Mechanical engineering is a broad technical discipline. It integrates knowledge of the physical sciences and mathematics for the design, construction, and manufacture, testing, analysis, use, and operation of a device, structure, machine, process, or system in service to humanity. Its development parallels the growth of the industry. Modern society needs mechanical engineers who have broad and deep training in the fundamentals of engineering and related sciences and who have developed versatility in analyzing and solving complex problems. The mechanical engineer must not only possess a high level of professional expertise but also have an appreciation for the impact of engineering solutions in a societal context, including ethical and economic considerations.
Mechanical engineers are problem-solvers who are scientifically informed and mathematically minded. The mechanical engineering curriculum prepares students to deal effectively with a broad range of engineering problems rather than with narrow specialties. Graduates find employment in a wide range of industries, government agencies, and educational institutions where they are concerned with many functions:
The use and economic conversion of energy from natural sources into useful energy for power, light, heating, cooling, and transportation;
The design and production of machines to lighten the burden of human work;
The planning and development of systems for using energy machines and resources;
The processing of materials into products useful to mankind; and
The education and training of specialists who deal with mechanical systems.
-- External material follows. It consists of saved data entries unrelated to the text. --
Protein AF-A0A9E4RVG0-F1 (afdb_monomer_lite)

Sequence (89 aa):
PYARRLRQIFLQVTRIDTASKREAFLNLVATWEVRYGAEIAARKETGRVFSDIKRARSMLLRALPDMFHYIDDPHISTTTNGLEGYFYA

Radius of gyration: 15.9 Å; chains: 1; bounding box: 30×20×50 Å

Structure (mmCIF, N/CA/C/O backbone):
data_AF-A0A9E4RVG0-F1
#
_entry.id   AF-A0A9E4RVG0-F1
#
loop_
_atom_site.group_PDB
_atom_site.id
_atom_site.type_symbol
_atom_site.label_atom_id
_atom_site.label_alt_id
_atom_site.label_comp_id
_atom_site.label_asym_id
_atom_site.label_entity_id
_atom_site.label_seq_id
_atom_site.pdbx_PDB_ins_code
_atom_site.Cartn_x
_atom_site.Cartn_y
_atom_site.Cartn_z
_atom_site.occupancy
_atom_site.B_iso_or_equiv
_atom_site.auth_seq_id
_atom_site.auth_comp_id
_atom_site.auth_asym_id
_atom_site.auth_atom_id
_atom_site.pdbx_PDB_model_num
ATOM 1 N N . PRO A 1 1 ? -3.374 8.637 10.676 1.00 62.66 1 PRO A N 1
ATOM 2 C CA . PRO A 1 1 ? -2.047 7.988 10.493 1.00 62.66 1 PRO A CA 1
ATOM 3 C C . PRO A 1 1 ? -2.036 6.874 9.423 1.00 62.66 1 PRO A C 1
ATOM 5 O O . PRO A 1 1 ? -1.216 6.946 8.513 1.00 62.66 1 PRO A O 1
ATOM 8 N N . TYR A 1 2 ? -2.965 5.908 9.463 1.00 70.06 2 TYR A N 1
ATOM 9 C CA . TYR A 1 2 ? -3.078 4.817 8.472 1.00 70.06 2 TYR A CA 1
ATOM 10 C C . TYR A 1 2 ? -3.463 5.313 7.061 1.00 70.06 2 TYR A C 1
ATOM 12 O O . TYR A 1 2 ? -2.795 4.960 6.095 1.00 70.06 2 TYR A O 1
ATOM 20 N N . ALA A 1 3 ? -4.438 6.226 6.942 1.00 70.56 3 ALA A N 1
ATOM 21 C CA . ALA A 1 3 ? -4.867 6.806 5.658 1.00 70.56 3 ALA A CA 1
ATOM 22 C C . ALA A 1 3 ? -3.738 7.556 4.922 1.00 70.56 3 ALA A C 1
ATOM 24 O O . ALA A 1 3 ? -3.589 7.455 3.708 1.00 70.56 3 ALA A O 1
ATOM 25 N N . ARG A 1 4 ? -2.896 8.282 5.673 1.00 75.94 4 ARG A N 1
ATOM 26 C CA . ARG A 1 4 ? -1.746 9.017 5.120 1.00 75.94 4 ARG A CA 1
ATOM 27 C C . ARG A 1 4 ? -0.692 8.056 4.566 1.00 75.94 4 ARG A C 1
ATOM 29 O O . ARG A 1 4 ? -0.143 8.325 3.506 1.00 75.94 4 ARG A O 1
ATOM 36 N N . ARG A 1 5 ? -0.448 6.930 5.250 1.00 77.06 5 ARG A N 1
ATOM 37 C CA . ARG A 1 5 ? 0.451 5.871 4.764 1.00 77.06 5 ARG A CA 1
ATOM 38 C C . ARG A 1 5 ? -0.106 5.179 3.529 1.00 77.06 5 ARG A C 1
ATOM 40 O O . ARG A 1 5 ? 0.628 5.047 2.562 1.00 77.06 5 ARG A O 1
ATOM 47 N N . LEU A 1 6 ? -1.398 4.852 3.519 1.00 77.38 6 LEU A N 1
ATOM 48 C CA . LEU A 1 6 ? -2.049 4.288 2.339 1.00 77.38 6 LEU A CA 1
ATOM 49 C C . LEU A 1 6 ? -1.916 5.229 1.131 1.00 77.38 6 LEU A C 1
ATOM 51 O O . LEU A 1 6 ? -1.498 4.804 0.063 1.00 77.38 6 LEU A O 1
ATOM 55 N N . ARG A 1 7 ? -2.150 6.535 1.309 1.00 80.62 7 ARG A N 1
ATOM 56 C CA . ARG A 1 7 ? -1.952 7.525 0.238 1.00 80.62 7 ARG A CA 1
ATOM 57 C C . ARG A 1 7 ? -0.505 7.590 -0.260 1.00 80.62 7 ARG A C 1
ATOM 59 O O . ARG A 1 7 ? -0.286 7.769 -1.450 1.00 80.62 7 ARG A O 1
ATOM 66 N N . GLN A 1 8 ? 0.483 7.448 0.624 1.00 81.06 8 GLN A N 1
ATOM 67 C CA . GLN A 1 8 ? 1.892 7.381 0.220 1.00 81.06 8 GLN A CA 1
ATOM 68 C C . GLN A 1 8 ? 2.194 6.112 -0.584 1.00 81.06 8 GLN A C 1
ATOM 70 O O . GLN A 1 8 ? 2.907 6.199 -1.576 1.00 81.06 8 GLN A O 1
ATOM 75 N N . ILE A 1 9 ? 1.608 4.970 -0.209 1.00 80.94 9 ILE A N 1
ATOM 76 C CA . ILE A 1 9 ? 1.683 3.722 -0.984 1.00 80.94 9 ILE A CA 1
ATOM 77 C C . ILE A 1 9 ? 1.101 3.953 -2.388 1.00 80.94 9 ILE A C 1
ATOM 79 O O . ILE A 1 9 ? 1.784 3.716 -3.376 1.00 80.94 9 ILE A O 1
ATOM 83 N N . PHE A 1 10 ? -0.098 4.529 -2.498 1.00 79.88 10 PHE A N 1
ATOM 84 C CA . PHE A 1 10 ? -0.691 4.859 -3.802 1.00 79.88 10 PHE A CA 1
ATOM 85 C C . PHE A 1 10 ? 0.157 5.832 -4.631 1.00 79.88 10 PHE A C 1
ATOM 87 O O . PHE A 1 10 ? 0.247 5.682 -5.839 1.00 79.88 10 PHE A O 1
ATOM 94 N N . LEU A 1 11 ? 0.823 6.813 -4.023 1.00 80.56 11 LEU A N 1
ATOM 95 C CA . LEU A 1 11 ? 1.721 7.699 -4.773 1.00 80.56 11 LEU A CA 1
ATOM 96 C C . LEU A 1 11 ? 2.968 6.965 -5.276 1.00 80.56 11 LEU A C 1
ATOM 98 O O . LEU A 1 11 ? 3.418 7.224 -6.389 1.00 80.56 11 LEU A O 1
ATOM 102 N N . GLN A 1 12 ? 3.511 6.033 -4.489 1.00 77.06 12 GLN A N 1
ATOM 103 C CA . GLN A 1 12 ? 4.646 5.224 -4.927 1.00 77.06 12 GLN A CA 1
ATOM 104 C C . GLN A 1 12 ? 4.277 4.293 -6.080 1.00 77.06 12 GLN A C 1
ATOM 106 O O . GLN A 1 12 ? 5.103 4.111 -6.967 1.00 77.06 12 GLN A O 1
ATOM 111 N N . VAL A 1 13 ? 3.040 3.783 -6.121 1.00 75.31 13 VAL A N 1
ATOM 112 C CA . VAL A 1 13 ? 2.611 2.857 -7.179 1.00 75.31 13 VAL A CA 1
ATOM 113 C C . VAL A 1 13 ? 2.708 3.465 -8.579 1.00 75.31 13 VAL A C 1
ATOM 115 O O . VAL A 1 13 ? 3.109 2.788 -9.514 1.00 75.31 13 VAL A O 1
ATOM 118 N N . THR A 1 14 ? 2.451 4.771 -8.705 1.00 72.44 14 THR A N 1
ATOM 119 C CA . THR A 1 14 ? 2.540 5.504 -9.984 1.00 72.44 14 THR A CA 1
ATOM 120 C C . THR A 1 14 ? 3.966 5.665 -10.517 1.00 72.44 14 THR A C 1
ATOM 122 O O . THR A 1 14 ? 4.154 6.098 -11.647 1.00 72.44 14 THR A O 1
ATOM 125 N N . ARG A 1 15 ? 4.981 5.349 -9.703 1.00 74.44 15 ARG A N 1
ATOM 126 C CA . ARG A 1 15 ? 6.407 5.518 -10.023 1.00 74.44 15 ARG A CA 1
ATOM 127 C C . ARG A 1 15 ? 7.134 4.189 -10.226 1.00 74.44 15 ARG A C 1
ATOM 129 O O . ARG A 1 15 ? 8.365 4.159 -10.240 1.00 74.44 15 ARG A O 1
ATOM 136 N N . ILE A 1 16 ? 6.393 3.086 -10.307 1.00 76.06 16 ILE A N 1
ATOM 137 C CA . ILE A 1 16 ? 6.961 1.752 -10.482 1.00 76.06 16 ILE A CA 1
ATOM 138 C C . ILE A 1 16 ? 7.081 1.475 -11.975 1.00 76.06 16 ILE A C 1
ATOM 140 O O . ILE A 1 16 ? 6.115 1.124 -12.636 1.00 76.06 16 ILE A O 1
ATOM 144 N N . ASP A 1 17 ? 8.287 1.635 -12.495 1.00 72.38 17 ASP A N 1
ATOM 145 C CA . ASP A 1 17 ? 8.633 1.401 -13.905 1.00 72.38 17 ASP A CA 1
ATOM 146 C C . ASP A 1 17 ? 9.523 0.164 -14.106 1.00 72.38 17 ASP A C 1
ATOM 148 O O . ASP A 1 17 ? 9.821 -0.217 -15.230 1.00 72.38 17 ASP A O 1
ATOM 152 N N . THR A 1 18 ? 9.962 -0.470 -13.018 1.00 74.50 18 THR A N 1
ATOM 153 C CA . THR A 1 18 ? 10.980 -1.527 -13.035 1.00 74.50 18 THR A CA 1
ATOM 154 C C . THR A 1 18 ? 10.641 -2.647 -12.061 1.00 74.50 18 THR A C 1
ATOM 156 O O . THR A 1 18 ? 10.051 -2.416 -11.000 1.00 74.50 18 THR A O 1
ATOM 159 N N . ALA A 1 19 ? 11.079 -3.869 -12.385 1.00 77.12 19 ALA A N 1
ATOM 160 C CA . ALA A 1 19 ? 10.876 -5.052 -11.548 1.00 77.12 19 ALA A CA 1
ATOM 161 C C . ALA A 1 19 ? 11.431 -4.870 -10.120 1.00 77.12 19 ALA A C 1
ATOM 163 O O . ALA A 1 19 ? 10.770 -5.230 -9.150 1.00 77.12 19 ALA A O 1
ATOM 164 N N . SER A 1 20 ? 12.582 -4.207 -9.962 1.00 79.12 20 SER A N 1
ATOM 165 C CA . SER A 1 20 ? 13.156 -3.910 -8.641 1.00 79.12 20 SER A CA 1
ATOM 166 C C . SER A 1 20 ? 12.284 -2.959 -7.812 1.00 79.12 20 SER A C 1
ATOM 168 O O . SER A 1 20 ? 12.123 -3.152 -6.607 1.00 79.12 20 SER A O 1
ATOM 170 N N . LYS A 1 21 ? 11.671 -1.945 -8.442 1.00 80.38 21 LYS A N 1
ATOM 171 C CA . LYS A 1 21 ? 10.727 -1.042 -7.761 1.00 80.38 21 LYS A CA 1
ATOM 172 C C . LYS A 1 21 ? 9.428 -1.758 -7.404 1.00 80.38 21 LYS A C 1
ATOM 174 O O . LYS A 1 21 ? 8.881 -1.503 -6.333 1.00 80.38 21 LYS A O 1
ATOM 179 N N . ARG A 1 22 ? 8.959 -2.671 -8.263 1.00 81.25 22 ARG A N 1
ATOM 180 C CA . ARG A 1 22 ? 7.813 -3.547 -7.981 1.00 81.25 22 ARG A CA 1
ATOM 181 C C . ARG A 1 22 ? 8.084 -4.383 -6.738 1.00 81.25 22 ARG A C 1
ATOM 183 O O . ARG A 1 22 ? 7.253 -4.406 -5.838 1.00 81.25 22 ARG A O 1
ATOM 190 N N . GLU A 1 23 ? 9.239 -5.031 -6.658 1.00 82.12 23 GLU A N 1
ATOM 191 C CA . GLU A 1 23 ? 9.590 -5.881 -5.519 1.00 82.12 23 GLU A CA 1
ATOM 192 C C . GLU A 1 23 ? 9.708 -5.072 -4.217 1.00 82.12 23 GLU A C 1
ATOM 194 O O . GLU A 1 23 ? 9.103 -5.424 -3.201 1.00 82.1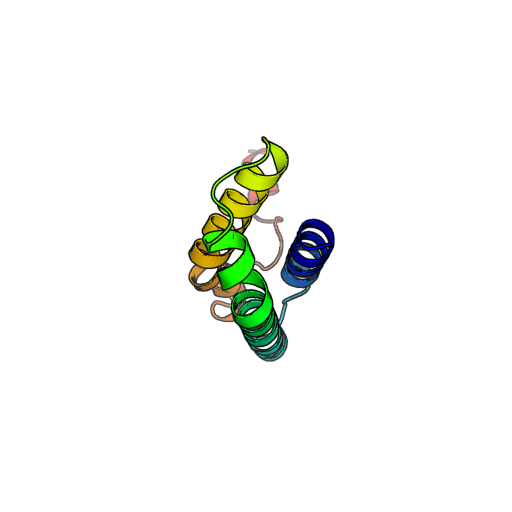2 23 GLU A O 1
ATOM 199 N N . ALA A 1 24 ? 10.371 -3.910 -4.268 1.00 85.19 24 ALA A N 1
ATOM 200 C CA . ALA A 1 24 ? 10.440 -2.983 -3.140 1.00 85.19 24 ALA A CA 1
ATOM 201 C C . ALA A 1 24 ? 9.046 -2.509 -2.691 1.00 85.19 24 ALA A C 1
ATOM 203 O O . ALA A 1 24 ? 8.769 -2.408 -1.492 1.00 85.19 24 ALA A O 1
ATOM 204 N N . PHE A 1 25 ? 8.147 -2.251 -3.643 1.00 84.31 25 PHE A N 1
ATOM 205 C CA . PHE A 1 25 ? 6.769 -1.871 -3.364 1.00 84.31 25 PHE A CA 1
ATOM 206 C C . PHE A 1 25 ? 5.970 -3.004 -2.723 1.00 84.31 25 PHE A C 1
ATOM 208 O O . PHE A 1 25 ? 5.299 -2.774 -1.718 1.00 84.31 25 PHE A O 1
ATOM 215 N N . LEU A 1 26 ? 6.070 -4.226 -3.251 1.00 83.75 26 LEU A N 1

The curriculum consists of a judicious combination of fundamentals, including mathematics and sciences, and practical laboratory experience which provides access to modern engineering tools. Mechatronics, which is a study of the interdependence between mechanical engineering and electrical/electronics engineering, is a key part of the mechanical engineering curriculum. Graduates will be able to critically analyze mechanical engineering problems and execute practical solutions. In addition to being able to function independently, it is expected that graduates will be able to function with effective written and oral communication within multidisciplinary teams and be prepared to address several issues such as environmental, social, and economic considerations due to a thorough education in the humanities, social sciences, ethics, safety, and professionalism.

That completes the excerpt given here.